##### Dataset extract

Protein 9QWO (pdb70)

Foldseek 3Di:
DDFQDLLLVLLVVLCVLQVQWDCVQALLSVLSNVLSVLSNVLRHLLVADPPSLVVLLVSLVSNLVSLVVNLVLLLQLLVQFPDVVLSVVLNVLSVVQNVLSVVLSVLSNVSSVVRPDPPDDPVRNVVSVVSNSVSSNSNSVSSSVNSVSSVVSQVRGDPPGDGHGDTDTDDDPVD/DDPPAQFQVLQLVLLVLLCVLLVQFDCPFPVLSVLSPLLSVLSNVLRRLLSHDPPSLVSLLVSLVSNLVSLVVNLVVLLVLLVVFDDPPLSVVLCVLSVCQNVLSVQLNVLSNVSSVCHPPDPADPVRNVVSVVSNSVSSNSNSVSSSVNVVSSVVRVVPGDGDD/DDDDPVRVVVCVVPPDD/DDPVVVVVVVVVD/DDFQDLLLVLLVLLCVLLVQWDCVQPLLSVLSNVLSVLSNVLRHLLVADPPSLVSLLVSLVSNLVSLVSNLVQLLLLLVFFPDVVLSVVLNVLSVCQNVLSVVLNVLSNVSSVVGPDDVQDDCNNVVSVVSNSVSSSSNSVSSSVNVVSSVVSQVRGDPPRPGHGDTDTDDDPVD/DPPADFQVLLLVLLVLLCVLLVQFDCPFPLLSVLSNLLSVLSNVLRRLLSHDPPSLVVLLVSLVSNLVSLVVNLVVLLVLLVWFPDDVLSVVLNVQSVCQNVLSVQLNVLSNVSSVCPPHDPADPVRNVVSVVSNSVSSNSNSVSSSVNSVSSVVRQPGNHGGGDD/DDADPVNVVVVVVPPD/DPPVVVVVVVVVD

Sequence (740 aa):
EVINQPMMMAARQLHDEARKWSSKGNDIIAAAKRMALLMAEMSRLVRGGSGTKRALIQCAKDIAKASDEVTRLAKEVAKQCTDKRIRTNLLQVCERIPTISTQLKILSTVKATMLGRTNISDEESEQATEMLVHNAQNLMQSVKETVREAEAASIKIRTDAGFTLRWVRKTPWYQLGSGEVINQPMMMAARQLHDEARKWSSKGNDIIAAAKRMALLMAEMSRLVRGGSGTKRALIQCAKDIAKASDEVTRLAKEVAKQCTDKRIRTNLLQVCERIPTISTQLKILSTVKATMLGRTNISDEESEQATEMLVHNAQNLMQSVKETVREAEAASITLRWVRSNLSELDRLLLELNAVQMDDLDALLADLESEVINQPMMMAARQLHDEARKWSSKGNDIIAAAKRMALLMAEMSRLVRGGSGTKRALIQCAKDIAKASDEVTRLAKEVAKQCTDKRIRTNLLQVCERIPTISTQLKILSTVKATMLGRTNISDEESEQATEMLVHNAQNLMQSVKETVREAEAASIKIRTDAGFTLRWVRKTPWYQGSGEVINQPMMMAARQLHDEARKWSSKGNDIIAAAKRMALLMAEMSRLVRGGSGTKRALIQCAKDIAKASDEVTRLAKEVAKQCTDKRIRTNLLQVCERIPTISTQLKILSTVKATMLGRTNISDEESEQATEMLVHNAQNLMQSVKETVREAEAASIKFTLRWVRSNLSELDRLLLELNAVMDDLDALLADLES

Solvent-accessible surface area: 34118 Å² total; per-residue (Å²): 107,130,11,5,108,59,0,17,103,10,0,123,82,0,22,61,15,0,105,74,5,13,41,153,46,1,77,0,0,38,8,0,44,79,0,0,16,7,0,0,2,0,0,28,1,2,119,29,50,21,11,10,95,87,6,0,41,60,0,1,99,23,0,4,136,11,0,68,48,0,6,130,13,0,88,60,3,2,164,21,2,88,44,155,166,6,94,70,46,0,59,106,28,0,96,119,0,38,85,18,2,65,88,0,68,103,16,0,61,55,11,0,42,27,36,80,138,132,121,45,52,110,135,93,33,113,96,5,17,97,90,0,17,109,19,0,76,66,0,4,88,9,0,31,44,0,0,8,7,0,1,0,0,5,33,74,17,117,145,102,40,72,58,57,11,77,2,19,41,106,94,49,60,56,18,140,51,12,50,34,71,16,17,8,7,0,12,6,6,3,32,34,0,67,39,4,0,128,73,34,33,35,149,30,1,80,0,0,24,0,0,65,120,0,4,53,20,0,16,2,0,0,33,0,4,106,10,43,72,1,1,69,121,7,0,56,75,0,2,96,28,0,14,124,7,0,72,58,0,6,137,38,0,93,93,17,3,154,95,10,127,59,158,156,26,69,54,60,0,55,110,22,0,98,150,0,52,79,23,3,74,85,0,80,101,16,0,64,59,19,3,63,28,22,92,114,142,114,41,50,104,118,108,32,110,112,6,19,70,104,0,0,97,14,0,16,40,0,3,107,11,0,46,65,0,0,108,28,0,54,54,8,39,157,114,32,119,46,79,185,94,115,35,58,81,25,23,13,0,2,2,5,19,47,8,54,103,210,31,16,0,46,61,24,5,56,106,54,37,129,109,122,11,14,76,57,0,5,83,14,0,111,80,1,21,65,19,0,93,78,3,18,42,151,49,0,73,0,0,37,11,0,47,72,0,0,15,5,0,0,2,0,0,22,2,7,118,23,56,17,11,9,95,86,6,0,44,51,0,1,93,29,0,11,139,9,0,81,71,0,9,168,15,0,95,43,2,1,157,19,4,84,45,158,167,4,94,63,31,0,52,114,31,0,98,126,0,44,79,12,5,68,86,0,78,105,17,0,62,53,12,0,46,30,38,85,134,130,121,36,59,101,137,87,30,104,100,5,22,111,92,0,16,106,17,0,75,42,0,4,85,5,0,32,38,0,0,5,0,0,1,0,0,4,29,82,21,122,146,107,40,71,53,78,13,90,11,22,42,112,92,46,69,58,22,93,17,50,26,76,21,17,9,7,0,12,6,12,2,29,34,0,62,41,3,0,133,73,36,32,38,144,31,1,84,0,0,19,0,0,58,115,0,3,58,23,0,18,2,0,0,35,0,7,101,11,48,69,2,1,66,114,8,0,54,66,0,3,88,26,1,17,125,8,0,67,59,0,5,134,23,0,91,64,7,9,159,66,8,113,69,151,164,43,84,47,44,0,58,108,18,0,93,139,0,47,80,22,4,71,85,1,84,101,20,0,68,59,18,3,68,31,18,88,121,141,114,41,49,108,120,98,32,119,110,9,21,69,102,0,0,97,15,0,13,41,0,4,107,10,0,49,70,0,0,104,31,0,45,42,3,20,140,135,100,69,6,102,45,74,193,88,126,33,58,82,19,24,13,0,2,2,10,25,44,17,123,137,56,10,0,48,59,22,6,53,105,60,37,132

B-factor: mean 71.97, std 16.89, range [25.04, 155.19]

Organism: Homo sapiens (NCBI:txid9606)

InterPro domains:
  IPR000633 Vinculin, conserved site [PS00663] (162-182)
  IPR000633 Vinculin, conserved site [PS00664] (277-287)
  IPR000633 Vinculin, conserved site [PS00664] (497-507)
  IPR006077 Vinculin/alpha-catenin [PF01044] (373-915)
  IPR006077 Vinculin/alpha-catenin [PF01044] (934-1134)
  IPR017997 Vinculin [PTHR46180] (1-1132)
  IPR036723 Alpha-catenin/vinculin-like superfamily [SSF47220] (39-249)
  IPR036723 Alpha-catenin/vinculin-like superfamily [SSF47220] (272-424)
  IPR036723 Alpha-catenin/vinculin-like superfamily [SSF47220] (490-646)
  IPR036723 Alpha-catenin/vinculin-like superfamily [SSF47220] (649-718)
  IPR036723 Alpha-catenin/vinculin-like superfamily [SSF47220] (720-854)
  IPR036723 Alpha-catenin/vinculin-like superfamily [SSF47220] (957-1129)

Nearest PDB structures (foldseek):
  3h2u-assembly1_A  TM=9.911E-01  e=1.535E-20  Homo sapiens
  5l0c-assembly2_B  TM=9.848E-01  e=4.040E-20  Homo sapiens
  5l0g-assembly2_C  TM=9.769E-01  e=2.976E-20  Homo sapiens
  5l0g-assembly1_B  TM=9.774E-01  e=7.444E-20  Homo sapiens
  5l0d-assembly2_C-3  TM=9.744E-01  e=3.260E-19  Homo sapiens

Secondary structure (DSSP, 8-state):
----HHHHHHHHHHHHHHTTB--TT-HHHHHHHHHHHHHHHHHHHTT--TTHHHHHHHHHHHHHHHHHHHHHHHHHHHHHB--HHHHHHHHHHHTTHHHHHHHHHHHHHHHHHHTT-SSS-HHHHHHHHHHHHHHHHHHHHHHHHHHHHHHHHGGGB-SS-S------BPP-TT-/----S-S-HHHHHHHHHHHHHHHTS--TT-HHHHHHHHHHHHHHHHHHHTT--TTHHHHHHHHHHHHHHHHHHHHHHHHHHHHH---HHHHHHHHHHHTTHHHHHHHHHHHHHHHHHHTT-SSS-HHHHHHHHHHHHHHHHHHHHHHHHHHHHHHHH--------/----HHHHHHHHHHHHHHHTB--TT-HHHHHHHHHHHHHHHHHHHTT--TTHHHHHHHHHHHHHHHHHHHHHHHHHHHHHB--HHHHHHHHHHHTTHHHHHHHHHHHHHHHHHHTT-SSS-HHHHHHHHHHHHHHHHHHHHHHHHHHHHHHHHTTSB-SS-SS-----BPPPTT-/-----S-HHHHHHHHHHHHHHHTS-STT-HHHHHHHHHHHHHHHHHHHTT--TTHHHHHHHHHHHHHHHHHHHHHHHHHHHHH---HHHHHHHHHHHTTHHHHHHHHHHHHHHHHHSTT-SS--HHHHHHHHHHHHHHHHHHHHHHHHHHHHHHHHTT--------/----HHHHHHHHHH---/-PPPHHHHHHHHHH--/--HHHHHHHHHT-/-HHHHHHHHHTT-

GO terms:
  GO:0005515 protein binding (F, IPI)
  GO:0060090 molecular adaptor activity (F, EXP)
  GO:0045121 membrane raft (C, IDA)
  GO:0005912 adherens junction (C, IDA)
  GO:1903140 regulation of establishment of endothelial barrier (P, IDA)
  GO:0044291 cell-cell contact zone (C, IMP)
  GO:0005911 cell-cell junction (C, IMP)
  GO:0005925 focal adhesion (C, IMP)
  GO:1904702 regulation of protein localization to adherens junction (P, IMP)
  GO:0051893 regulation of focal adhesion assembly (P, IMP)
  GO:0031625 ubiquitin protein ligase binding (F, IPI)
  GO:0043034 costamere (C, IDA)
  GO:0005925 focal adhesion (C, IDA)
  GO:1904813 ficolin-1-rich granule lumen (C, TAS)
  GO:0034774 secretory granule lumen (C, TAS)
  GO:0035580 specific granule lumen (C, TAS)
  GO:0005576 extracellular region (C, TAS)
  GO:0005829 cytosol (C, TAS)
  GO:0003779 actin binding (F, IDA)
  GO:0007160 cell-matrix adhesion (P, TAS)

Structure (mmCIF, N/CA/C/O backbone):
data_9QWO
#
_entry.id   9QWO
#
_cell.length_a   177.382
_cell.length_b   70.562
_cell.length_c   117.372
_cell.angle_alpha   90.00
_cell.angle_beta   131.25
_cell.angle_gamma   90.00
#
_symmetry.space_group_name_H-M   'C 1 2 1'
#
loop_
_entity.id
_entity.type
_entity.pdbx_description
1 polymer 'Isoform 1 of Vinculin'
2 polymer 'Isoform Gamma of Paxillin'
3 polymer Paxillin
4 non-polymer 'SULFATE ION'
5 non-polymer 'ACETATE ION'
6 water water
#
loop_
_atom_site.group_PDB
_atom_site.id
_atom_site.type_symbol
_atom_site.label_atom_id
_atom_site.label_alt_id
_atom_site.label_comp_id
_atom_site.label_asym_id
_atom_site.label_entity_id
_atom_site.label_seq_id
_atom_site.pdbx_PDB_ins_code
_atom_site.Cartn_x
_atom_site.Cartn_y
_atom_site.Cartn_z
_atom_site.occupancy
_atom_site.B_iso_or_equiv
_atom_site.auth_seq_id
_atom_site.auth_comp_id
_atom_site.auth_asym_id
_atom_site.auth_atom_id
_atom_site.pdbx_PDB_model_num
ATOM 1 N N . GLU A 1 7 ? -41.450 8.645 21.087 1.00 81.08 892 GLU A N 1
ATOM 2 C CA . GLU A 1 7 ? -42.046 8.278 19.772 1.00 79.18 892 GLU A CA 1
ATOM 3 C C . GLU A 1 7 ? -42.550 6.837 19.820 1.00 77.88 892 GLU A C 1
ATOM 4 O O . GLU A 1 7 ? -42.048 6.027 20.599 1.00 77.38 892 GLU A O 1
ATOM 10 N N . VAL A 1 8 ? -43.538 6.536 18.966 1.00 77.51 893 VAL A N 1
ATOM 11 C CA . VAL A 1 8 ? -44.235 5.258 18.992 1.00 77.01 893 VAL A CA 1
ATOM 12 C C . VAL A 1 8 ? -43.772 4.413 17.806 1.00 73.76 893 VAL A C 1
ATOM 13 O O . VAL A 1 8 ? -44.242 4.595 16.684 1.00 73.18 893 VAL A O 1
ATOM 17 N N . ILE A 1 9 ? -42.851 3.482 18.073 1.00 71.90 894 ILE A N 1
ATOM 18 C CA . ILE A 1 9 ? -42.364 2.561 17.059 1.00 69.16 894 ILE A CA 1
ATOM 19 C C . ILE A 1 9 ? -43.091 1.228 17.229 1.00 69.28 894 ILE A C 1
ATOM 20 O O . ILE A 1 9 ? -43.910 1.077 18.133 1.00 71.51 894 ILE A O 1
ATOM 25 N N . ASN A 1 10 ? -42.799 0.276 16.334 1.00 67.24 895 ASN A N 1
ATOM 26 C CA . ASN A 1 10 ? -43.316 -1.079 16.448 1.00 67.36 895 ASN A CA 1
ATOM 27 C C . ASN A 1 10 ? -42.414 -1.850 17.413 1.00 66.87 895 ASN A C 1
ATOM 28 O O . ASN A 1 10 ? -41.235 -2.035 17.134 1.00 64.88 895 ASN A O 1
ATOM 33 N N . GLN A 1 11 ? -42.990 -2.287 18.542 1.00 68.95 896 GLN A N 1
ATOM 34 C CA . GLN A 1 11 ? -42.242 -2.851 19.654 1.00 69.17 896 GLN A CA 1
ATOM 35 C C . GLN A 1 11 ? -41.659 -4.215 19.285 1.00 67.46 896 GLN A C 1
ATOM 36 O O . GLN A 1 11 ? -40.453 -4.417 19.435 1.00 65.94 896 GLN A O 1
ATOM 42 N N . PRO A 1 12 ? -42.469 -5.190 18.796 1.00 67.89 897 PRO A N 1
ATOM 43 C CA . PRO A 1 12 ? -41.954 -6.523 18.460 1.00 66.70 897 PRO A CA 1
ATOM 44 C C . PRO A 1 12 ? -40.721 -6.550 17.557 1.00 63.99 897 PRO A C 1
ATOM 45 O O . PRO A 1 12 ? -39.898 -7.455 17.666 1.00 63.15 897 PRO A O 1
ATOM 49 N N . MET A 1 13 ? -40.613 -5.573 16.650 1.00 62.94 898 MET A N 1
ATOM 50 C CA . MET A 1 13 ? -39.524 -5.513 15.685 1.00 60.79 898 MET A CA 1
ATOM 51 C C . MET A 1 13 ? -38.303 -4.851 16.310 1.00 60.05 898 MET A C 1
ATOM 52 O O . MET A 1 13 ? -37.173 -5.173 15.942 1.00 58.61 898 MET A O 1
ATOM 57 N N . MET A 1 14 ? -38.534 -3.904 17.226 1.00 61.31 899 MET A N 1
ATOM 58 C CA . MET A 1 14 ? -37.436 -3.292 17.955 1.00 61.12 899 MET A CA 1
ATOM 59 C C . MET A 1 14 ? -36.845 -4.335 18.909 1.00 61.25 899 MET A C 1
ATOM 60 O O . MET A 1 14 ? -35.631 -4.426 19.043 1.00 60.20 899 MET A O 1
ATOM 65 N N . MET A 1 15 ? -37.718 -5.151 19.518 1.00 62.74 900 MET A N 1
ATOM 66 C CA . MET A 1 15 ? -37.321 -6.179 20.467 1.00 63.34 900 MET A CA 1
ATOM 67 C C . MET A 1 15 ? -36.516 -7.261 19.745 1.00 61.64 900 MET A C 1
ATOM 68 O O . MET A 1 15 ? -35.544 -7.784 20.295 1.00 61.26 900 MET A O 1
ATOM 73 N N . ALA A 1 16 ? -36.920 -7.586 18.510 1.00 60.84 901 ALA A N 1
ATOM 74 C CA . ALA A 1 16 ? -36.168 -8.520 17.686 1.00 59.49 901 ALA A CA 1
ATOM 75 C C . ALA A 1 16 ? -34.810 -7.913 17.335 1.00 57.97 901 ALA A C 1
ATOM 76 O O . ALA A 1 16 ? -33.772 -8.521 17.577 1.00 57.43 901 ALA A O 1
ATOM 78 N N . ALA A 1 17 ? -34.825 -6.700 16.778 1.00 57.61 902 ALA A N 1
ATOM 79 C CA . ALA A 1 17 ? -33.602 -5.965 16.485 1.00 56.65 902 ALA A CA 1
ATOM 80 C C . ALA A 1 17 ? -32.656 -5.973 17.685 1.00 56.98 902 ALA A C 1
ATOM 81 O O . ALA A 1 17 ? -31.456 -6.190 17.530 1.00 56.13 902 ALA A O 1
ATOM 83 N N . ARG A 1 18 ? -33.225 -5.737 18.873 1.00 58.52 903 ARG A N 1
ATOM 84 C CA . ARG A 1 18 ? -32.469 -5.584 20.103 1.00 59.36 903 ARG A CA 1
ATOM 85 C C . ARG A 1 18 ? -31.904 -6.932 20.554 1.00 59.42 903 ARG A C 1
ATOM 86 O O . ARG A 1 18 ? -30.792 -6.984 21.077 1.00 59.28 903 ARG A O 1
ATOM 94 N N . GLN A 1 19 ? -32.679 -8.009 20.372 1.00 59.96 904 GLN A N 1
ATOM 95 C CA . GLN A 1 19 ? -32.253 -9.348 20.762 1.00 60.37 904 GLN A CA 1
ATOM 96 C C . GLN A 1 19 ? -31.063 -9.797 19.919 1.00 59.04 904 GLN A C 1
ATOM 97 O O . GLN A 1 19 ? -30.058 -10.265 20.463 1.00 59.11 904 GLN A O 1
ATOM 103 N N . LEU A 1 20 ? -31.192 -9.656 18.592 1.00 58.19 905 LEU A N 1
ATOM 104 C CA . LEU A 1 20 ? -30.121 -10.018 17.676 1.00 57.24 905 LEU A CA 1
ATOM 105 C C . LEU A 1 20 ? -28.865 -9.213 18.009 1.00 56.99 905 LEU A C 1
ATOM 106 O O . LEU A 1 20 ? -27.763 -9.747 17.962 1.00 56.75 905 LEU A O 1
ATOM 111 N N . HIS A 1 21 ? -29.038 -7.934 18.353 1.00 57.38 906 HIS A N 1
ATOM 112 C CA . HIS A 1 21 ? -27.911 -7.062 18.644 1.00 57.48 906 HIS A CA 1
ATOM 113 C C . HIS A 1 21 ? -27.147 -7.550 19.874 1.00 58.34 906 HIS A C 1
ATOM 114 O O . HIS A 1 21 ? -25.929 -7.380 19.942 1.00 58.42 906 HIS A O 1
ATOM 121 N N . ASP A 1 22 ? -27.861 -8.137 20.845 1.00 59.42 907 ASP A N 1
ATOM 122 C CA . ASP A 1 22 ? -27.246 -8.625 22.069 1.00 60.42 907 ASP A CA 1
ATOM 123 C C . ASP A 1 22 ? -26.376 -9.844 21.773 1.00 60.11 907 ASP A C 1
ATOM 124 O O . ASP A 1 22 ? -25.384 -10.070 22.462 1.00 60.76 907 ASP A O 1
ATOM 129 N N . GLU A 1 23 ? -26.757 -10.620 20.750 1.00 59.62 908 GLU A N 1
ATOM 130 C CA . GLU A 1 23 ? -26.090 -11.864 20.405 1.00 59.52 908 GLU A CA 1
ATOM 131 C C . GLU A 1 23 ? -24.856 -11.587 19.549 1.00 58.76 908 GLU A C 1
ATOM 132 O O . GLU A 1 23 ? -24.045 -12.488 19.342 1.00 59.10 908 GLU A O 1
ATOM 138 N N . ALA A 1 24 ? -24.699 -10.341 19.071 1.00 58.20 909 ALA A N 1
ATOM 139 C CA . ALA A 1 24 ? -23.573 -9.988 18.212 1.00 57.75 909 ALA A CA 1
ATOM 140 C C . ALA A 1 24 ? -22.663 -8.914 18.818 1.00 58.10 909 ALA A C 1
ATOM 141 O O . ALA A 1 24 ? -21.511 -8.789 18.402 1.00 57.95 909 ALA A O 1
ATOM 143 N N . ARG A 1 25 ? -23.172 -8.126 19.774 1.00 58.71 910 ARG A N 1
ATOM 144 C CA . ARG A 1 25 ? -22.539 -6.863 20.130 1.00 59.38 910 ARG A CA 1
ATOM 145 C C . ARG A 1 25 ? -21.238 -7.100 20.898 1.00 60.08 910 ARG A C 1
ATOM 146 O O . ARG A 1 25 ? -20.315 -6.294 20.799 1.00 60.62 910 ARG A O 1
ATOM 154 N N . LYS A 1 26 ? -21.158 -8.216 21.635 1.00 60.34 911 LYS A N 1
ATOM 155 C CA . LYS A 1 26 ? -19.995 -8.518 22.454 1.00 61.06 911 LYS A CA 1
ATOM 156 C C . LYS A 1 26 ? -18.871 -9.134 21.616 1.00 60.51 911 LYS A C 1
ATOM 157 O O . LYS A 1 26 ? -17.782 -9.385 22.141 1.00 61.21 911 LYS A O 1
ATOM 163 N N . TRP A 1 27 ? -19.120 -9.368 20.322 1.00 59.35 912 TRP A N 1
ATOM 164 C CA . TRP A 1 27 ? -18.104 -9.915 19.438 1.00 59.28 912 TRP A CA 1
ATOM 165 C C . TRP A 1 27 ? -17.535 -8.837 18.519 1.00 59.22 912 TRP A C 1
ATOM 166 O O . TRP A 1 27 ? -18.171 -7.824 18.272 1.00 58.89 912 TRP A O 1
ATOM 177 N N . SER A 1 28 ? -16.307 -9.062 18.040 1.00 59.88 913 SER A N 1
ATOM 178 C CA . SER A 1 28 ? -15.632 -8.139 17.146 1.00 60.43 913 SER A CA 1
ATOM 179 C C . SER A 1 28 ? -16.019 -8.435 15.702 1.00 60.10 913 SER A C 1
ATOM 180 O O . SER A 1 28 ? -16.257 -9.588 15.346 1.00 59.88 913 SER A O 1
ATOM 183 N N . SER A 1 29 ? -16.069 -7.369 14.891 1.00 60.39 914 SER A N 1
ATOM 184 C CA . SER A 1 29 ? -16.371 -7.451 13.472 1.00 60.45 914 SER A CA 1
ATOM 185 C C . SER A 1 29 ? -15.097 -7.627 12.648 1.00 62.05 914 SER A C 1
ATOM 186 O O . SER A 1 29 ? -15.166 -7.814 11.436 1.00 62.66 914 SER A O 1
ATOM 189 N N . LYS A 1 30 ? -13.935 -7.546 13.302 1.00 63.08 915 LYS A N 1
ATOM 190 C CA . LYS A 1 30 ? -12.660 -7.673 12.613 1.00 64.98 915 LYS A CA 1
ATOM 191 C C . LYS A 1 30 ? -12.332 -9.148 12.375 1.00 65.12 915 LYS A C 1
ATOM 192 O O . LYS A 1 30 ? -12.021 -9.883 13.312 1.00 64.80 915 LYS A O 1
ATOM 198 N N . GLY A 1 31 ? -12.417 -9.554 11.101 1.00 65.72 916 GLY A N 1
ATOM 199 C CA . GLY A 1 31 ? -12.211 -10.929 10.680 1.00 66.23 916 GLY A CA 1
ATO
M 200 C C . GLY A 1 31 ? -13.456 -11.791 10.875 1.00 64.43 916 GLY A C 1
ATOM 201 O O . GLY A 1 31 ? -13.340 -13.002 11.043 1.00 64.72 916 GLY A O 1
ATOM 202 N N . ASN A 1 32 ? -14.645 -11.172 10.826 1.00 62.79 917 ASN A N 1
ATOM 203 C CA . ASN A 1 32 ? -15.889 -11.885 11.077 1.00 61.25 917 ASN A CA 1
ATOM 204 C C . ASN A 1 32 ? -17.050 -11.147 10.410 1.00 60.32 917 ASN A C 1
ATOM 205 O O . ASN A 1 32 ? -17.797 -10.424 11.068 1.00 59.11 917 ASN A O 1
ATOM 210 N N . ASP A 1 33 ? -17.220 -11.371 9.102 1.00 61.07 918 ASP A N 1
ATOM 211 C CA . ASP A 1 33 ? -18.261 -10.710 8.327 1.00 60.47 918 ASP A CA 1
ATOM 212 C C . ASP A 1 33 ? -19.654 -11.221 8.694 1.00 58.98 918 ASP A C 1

##########

◆ **Exercise brief**:
Determine the number of lines in the entries that contain "focal", then write that number alone.

◆ **Response for this exercise**:
3